» **Task instructions**:
Take the line with "ATOM 347 O O" and the rest of the lines after it, to the end of the entries, and restate them exactly.

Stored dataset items
════
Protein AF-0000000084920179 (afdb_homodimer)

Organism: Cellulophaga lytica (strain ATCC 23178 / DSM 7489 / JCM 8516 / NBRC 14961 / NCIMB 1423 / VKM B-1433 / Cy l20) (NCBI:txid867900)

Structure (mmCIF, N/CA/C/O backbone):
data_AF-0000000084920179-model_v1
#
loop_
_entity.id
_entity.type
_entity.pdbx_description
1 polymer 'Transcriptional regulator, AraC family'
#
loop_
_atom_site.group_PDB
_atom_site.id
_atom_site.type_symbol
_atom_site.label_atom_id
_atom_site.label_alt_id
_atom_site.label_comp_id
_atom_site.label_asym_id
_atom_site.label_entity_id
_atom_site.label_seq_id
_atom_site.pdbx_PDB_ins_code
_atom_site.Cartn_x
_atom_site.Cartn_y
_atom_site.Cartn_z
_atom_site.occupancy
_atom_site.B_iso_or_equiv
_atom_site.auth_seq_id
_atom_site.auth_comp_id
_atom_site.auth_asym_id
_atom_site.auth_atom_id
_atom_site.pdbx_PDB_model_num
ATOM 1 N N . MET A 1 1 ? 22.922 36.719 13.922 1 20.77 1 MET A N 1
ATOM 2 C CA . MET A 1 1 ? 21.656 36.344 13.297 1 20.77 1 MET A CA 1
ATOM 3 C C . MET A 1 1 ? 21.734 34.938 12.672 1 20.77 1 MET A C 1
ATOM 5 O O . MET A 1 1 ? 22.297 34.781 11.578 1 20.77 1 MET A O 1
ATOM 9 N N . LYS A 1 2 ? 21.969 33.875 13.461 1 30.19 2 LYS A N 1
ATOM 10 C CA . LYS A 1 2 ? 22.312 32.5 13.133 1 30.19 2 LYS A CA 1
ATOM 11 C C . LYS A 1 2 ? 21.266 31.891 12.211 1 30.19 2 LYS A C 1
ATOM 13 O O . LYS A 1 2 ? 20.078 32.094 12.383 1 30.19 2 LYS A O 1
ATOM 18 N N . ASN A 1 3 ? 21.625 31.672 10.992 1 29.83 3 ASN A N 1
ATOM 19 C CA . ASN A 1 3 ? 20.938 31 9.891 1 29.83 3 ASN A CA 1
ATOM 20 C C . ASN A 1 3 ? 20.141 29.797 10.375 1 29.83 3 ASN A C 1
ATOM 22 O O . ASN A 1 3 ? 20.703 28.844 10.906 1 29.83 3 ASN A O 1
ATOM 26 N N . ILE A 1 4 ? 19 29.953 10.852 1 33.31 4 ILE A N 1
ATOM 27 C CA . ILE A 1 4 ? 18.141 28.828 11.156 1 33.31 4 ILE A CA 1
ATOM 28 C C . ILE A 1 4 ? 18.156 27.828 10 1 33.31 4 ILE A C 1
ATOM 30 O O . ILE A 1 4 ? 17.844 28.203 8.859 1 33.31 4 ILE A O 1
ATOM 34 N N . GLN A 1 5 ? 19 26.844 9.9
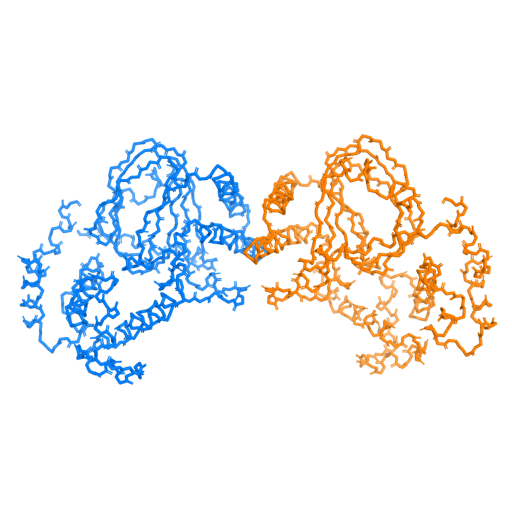22 1 33.72 5 GLN A N 1
ATOM 35 C CA . GLN A 1 5 ? 19.125 25.766 8.961 1 33.72 5 GLN A CA 1
ATOM 36 C C . GLN A 1 5 ? 17.766 25.25 8.516 1 33.72 5 GLN A C 1
ATOM 38 O O . GLN A 1 5 ? 17 24.719 9.328 1 33.72 5 GLN A O 1
ATOM 43 N N . GLU A 1 6 ? 17.094 25.938 7.641 1 36.62 6 GLU A N 1
ATOM 44 C CA . GLU A 1 6 ? 15.938 25.375 6.945 1 36.62 6 GLU A CA 1
ATOM 45 C C . GLU A 1 6 ? 16.062 23.859 6.816 1 36.62 6 GLU A C 1
ATOM 47 O O . GLU A 1 6 ? 17.094 23.359 6.395 1 36.62 6 GLU A O 1
ATOM 52 N N . TYR A 1 7 ? 15.484 23.188 7.621 1 40 7 TYR A N 1
ATOM 53 C CA . TYR A 1 7 ? 15.445 21.75 7.422 1 40 7 TYR A CA 1
ATOM 54 C C . TYR A 1 7 ? 15.188 21.406 5.961 1 40 7 TYR A C 1
ATOM 56 O O . TYR A 1 7 ? 14.039 21.391 5.508 1 40 7 TYR A O 1
ATOM 64 N N . THR A 1 8 ? 15.891 22.047 5.047 1 43.19 8 THR A N 1
ATOM 65 C CA . THR A 1 8 ? 15.805 21.531 3.68 1 43.19 8 THR A CA 1
ATOM 66 C C . THR A 1 8 ? 16.219 20.062 3.621 1 43.19 8 THR A C 1
ATOM 68 O O . THR A 1 8 ? 17.062 19.625 4.395 1 43.19 8 THR A O 1
ATOM 71 N N . PHE A 1 9 ? 15.266 19.219 3.18 1 42.88 9 PHE A N 1
ATOM 72 C CA . PHE A 1 9 ? 15.766 17.875 2.912 1 42.88 9 PHE A CA 1
ATOM 73 C C . PHE A 1 9 ? 17.234 17.906 2.502 1 42.88 9 PHE A C 1
ATOM 75 O O . PHE A 1 9 ? 17.625 18.719 1.667 1 42.88 9 PHE A O 1
ATOM 82 N N . LYS A 1 10 ? 18.203 17.547 3.352 1 45.38 10 LYS A N 1
ATOM 83 C CA . LYS A 1 10 ? 19.531 17.406 2.791 1 45.38 10 LYS A CA 1
ATOM 84 C C . LYS A 1 10 ? 19.484 16.906 1.352 1 45.38 10 LYS A C 1
ATOM 86 O O . LYS A 1 10 ? 18.594 16.125 0.991 1 45.38 10 LYS A O 1
ATOM 91 N N . LYS A 1 11 ? 20.188 17.391 0.408 1 45.12 11 LYS A N 1
ATOM 92 C CA . LYS A 1 11 ? 20.266 17.125 -1.024 1 45.12 11 LYS A CA 1
ATOM 93 C C . LYS A 1 11 ? 19.859 15.688 -1.334 1 45.12 11 LYS A C 1
ATOM 95 O O . LYS A 1 11 ? 19.062 15.438 -2.236 1 45.12 11 LYS A O 1
ATOM 100 N N . GLU A 1 12 ? 20.391 14.727 -0.708 1 42.09 12 GLU A N 1
ATOM 101 C CA . GLU A 1 12 ? 20.141 13.305 -0.941 1 42.09 12 GLU A CA 1
ATOM 102 C C . GLU A 1 12 ? 18.766 12.883 -0.449 1 42.09 12 GLU A C 1
ATOM 104 O O . GLU A 1 12 ? 18.094 12.062 -1.081 1 42.09 12 GLU A O 1
ATOM 109 N N . GLN A 1 13 ? 18.281 13.438 0.647 1 52.19 13 GLN A N 1
ATOM 110 C CA . GLN A 1 13 ? 16.969 13.148 1.239 1 52.19 13 GLN A CA 1
ATOM 111 C C . GLN A 1 13 ? 15.852 13.789 0.429 1 52.19 13 GLN A C 1
ATOM 113 O O . GLN A 1 13 ? 14.742 13.258 0.365 1 52.19 13 GLN A O 1
ATOM 118 N N . GLU A 1 14 ? 16.188 14.961 -0.14 1 54.78 14 GLU A N 1
ATOM 119 C CA . GLU A 1 14 ? 15.219 15.648 -1.003 1 54.78 14 GLU A CA 1
ATOM 120 C C . GLU A 1 14 ? 14.82 14.766 -2.186 1 54.78 14 GLU A C 1
ATOM 122 O O . GLU A 1 14 ? 13.664 14.773 -2.605 1 54.78 14 GLU A O 1
ATOM 127 N N . ASP A 1 15 ? 15.75 13.82 -2.416 1 68.38 15 ASP A N 1
ATOM 128 C CA . ASP A 1 15 ? 15.5 13.055 -3.631 1 68.38 15 ASP A CA 1
ATOM 129 C C . ASP A 1 15 ? 14.602 11.852 -3.344 1 68.38 15 ASP A C 1
ATOM 131 O O . ASP A 1 15 ? 13.797 11.445 -4.191 1 68.38 15 ASP A O 1
ATOM 135 N N . PHE A 1 16 ? 14.484 11.469 -2.068 1 86.56 16 PHE A N 1
ATOM 136 C CA . PHE A 1 16 ? 13.711 10.266 -1.78 1 86.56 16 PHE A CA 1
ATOM 137 C C . PHE A 1 16 ? 12.273 10.633 -1.404 1 86.56 16 PHE A C 1
ATOM 139 O O . PHE A 1 16 ? 11.359 9.836 -1.597 1 86.56 16 PHE A O 1
ATOM 146 N N . GLY A 1 17 ? 12.023 11.859 -0.937 1 91.12 17 GLY A N 1
ATOM 147 C CA . GLY A 1 17 ? 10.695 12.422 -0.712 1 91.12 17 GLY A CA 1
ATOM 148 C C . GLY A 1 17 ? 10.164 12.148 0.681 1 91.12 17 GLY A C 1
ATOM 149 O O . GLY A 1 17 ? 9.047 12.547 1.013 1 91.12 17 GLY A O 1
ATOM 150 N N . ILE A 1 18 ? 11 11.398 1.522 1 93.94 18 ILE A N 1
ATOM 151 C CA . ILE A 1 18 ? 10.57 11.125 2.889 1 93.94 18 ILE A CA 1
ATOM 152 C C . ILE A 1 18 ? 11.789 10.961 3.791 1 93.94 18 ILE A C 1
ATOM 154 O O . ILE A 1 18 ? 12.867 10.578 3.324 1 93.94 18 ILE A O 1
ATOM 158 N N . ASN A 1 19 ? 11.656 11.336 5.086 1 93.81 19 ASN A N 1
ATOM 159 C CA . ASN A 1 19 ? 12.586 11.023 6.164 1 93.81 19 ASN A CA 1
ATOM 160 C C . ASN A 1 19 ? 11.859 10.5 7.398 1 93.81 19 ASN A C 1
ATOM 162 O O . ASN A 1 19 ? 10.781 10.992 7.742 1 93.81 19 ASN A O 1
ATOM 166 N N . VAL A 1 20 ? 12.469 9.469 7.961 1 95.69 20 VAL A N 1
ATOM 167 C CA . VAL A 1 20 ? 11.852 8.859 9.133 1 95.69 20 VAL A CA 1
ATOM 168 C C . VAL A 1 20 ? 12.898 8.703 10.242 1 95.69 20 VAL A C 1
ATOM 170 O O . VAL A 1 20 ? 14.031 8.297 9.977 1 95.69 20 VAL A O 1
ATOM 173 N N . TRP A 1 21 ? 12.461 9.094 11.484 1 95.5 21 TRP A N 1
ATOM 174 C CA . TRP A 1 21 ? 13.352 8.93 12.633 1 95.5 21 TRP A CA 1
ATOM 175 C C . TRP A 1 21 ? 12.586 8.359 13.828 1 95.5 21 TRP A C 1
ATOM 177 O O . TRP A 1 21 ? 11.375 8.523 13.938 1 95.5 21 TRP A O 1
ATOM 187 N N . GLU A 1 22 ? 13.367 7.672 14.664 1 96.56 22 GLU A N 1
ATOM 188 C CA . GLU A 1 22 ? 12.891 7.516 16.031 1 96.56 22 GLU A CA 1
ATOM 189 C C . GLU A 1 22 ? 12.891 8.844 16.781 1 96.56 22 GLU A C 1
ATOM 191 O O . GLU A 1 22 ? 13.844 9.617 16.672 1 96.56 22 GLU A O 1
ATOM 196 N N . LEU A 1 23 ? 11.898 9.133 17.531 1 95.94 23 LEU A N 1
ATOM 197 C CA . LEU A 1 23 ? 11.695 10.445 18.125 1 95.94 23 LEU A CA 1
ATOM 198 C C . LEU A 1 23 ? 12.797 10.766 19.125 1 95.94 23 LEU A C 1
ATOM 200 O O . LEU A 1 23 ? 13.266 11.906 19.188 1 95.94 23 LEU A O 1
ATOM 204 N N . ASP A 1 24 ? 13.172 9.758 19.922 1 94.44 24 ASP A N 1
ATOM 205 C CA . ASP A 1 24 ? 14.219 10.008 20.906 1 94.44 24 ASP A CA 1
ATOM 206 C C . ASP A 1 24 ? 15.531 10.406 20.234 1 94.44 24 ASP A C 1
ATOM 208 O O . ASP A 1 24 ? 16.188 11.352 20.656 1 94.44 24 ASP A O 1
ATOM 212 N N . TYR A 1 25 ? 15.812 9.742 19.156 1 93 25 TYR A N 1
ATOM 213 C CA . TYR A 1 25 ? 17 10.078 18.375 1 93 25 TYR A CA 1
ATOM 214 C C . TYR A 1 25 ? 16.844 11.438 17.703 1 93 25 TYR A C 1
ATOM 216 O O . TYR A 1 25 ? 17.766 12.258 17.734 1 93 25 TYR A O 1
ATOM 224 N N . PHE A 1 26 ? 15.742 11.719 17.125 1 92.81 26 PHE A N 1
ATOM 225 C CA . PHE A 1 26 ? 15.461 12.984 16.453 1 92.81 26 PHE A CA 1
ATOM 226 C C . PHE A 1 26 ? 15.602 14.148 17.422 1 92.81 26 PHE A C 1
ATOM 228 O O . PHE A 1 26 ? 16.297 15.125 17.125 1 92.81 26 PHE A O 1
ATOM 235 N N . LEU A 1 27 ? 15 14.039 18.562 1 91.56 27 LEU A N 1
ATOM 236 C CA . LEU A 1 27 ? 14.953 15.117 19.531 1 91.56 27 LEU A CA 1
ATOM 237 C C . LEU A 1 27 ? 16.328 15.352 20.156 1 91.56 27 LEU A C 1
ATOM 239 O O . LEU A 1 27 ? 16.656 16.469 20.562 1 91.56 27 LEU A O 1
ATOM 243 N N . ALA A 1 28 ? 17.172 14.344 20.109 1 88.75 28 ALA A N 1
ATOM 244 C CA . ALA A 1 28 ? 18.516 14.445 20.703 1 88.75 28 ALA A CA 1
ATOM 245 C C . ALA A 1 28 ? 19.516 15 19.703 1 88.75 28 ALA A C 1
ATOM 247 O O . ALA A 1 28 ? 20.531 15.586 20.078 1 88.75 28 ALA A O 1
ATOM 248 N N . ASN A 1 29 ? 19.172 14.906 18.406 1 86.06 29 ASN A N 1
ATOM 249 C CA . ASN A 1 29 ? 20.281 15.117 17.469 1 86.06 29 ASN A CA 1
ATOM 250 C C . ASN A 1 29 ? 19.922 16.156 16.406 1 86.06 29 ASN A C 1
ATOM 252 O O . ASN A 1 29 ? 20.797 16.734 15.766 1 86.06 29 ASN A O 1
ATOM 256 N N . TYR A 1 30 ? 18.719 16.391 16.266 1 80 30 TYR A N 1
ATOM 257 C CA . TYR A 1 30 ? 18.391 17.219 15.117 1 80 30 TYR A CA 1
ATOM 258 C C . TYR A 1 30 ? 17.859 18.578 15.562 1 80 30 TYR A C 1
ATOM 260 O O . TYR A 1 30 ? 16.922 18.656 16.359 1 80 30 TYR A O 1
ATOM 268 N N . ASP A 1 31 ? 18.5 19.594 15 1 73.69 31 ASP A N 1
ATOM 269 C CA . ASP A 1 31 ? 18.109 21 15.047 1 73.69 31 ASP A CA 1
ATOM 270 C C . ASP A 1 31 ? 17.672 21.391 16.453 1 73.69 31 ASP A C 1
ATOM 272 O O . ASP A 1 31 ? 16.625 22.031 16.625 1 73.69 31 ASP A O 1
ATOM 276 N N . ILE A 1 32 ? 18.438 21.031 17.422 1 72.12 32 ILE A N 1
ATOM 277 C CA . ILE A 1 32 ? 18.125 21.234 18.844 1 72.12 32 ILE A CA 1
ATOM 278 C C . ILE A 1 32 ? 17.906 22.719 19.125 1 72.12 32 ILE A C 1
ATOM 280 O O . ILE A 1 32 ? 16.969 23.078 19.844 1 72.12 32 ILE A O 1
ATOM 284 N N . GLN A 1 33 ? 18.562 23.547 18.453 1 72.5 33 GLN A N 1
ATOM 285 C CA . GLN A 1 33 ? 18.516 24.969 18.75 1 72.5 33 GLN A CA 1
ATOM 286 C C . GLN A 1 33 ? 17.312 25.625 18.109 1 72.5 33 GLN A C 1
ATOM 288 O O . GLN A 1 33 ? 16.688 26.516 18.703 1 72.5 33 GLN A O 1
ATOM 293 N N . ASN A 1 34 ? 16.828 25.047 17.016 1 79.62 34 ASN A N 1
ATOM 294 C CA . ASN A 1 34 ? 15.844 25.781 16.234 1 79.62 34 ASN A CA 1
ATOM 295 C C . ASN A 1 34 ? 14.477 25.125 16.281 1 79.62 34 ASN A C 1
ATOM 297 O O . ASN A 1 34 ? 13.461 25.734 15.938 1 79.62 34 ASN A O 1
ATOM 301 N N . ARG A 1 35 ? 14.477 23.922 16.844 1 86.56 35 ARG A N 1
ATOM 302 C CA . ARG A 1 35 ? 13.219 23.172 16.75 1 86.56 35 ARG A CA 1
ATOM 303 C C . ARG A 1 35 ? 12.18 23.75 17.719 1 86.56 35 ARG A C 1
ATOM 305 O O . ARG A 1 35 ? 10.977 23.531 17.531 1 86.56 35 ARG A O 1
ATOM 312 N N . SER A 1 36 ? 12.664 24.531 18.688 1 87.62 36 SER A N 1
ATOM 313 C CA . SER A 1 36 ? 11.766 25.109 19.672 1 87.62 36 SER A CA 1
ATOM 314 C C . SER A 1 36 ? 11.242 26.469 19.219 1 87.62 36 SER A C 1
ATOM 316 O O . SER A 1 36 ? 10.336 27.031 19.844 1 87.62 36 SER A O 1
ATOM 318 N N . ILE A 1 37 ? 11.828 27.031 18.203 1 87.81 37 ILE A N 1
ATOM 319 C CA . ILE A 1 37 ? 11.359 28.281 17.609 1 87.81 37 ILE A CA 1
ATOM 320 C C . ILE A 1 37 ? 10.32 27.984 16.547 1 87.81 37 ILE A C 1
ATOM 322 O O . ILE A 1 37 ? 10.539 27.141 15.672 1 87.81 37 ILE A O 1
ATOM 326 N N . PRO A 1 38 ? 9.195 28.641 16.688 1 91.12 38 PRO A N 1
ATOM 327 C CA . PRO A 1 38 ? 8.18 28.422 15.656 1 91.12 38 PRO A CA 1
ATOM 328 C C . PRO A 1 38 ? 8.703 28.672 14.242 1 91.12 38 PRO A C 1
ATOM 330 O O . PRO A 1 38 ? 9.32 29.719 13.992 1 91.12 38 PRO A O 1
ATOM 333 N N . HIS A 1 39 ? 8.492 27.703 13.375 1 89.25 39 HIS A N 1
ATOM 334 C CA . HIS A 1 39 ? 8.914 27.828 11.984 1 89.25 39 HIS A CA 1
ATOM 335 C C . HIS A 1 39 ? 7.953 27.109 11.047 1 89.25 39 HIS A C 1
ATOM 337 O O . HIS A 1 39 ? 7.293 26.141 11.461 1 89.25 39 HIS A O 1
ATOM 343 N N . ARG A 1 40 ? 7.902 27.594 9.852 1 90 40 ARG A N 1
ATOM 344 C CA . ARG A 1 40 ? 6.996 27.047 8.844 1 90 40 ARG A CA 1
ATOM 345 C C . ARG A 1 40 ? 7.57 25.781 8.219 1 90 40 ARG A C 1
ATOM 347 O O . ARG A 1 40 ? 8.742 25.75 7.855 1 90 40 ARG A O 1
ATOM 354 N N . LEU A 1 41 ? 6.73 24.734 8.125 1 89.94 41 LEU A N 1
ATOM 355 C CA . LEU A 1 41 ? 7.148 23.484 7.52 1 89.94 41 LEU A CA 1
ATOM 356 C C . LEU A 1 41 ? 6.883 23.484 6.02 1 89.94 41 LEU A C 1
════
» **Written answer**:
ATOM 347 O O . ARG A 1 40 ? 8.742 25.75 7.855 1 90 40 ARG A O 1
ATOM 354 N N . LEU A 1 41 ? 6.73 24.734 8.125 1 89.94 41 LEU A N 1
ATOM 355 C CA . LEU A 1 41 ? 7.148 23.484 7.52 1 89.94 41 LEU A CA 1
ATOM 356 C C . LEU A 1 41 ? 6.883 23.484 6.02 1 89.94 41 LEU A C 1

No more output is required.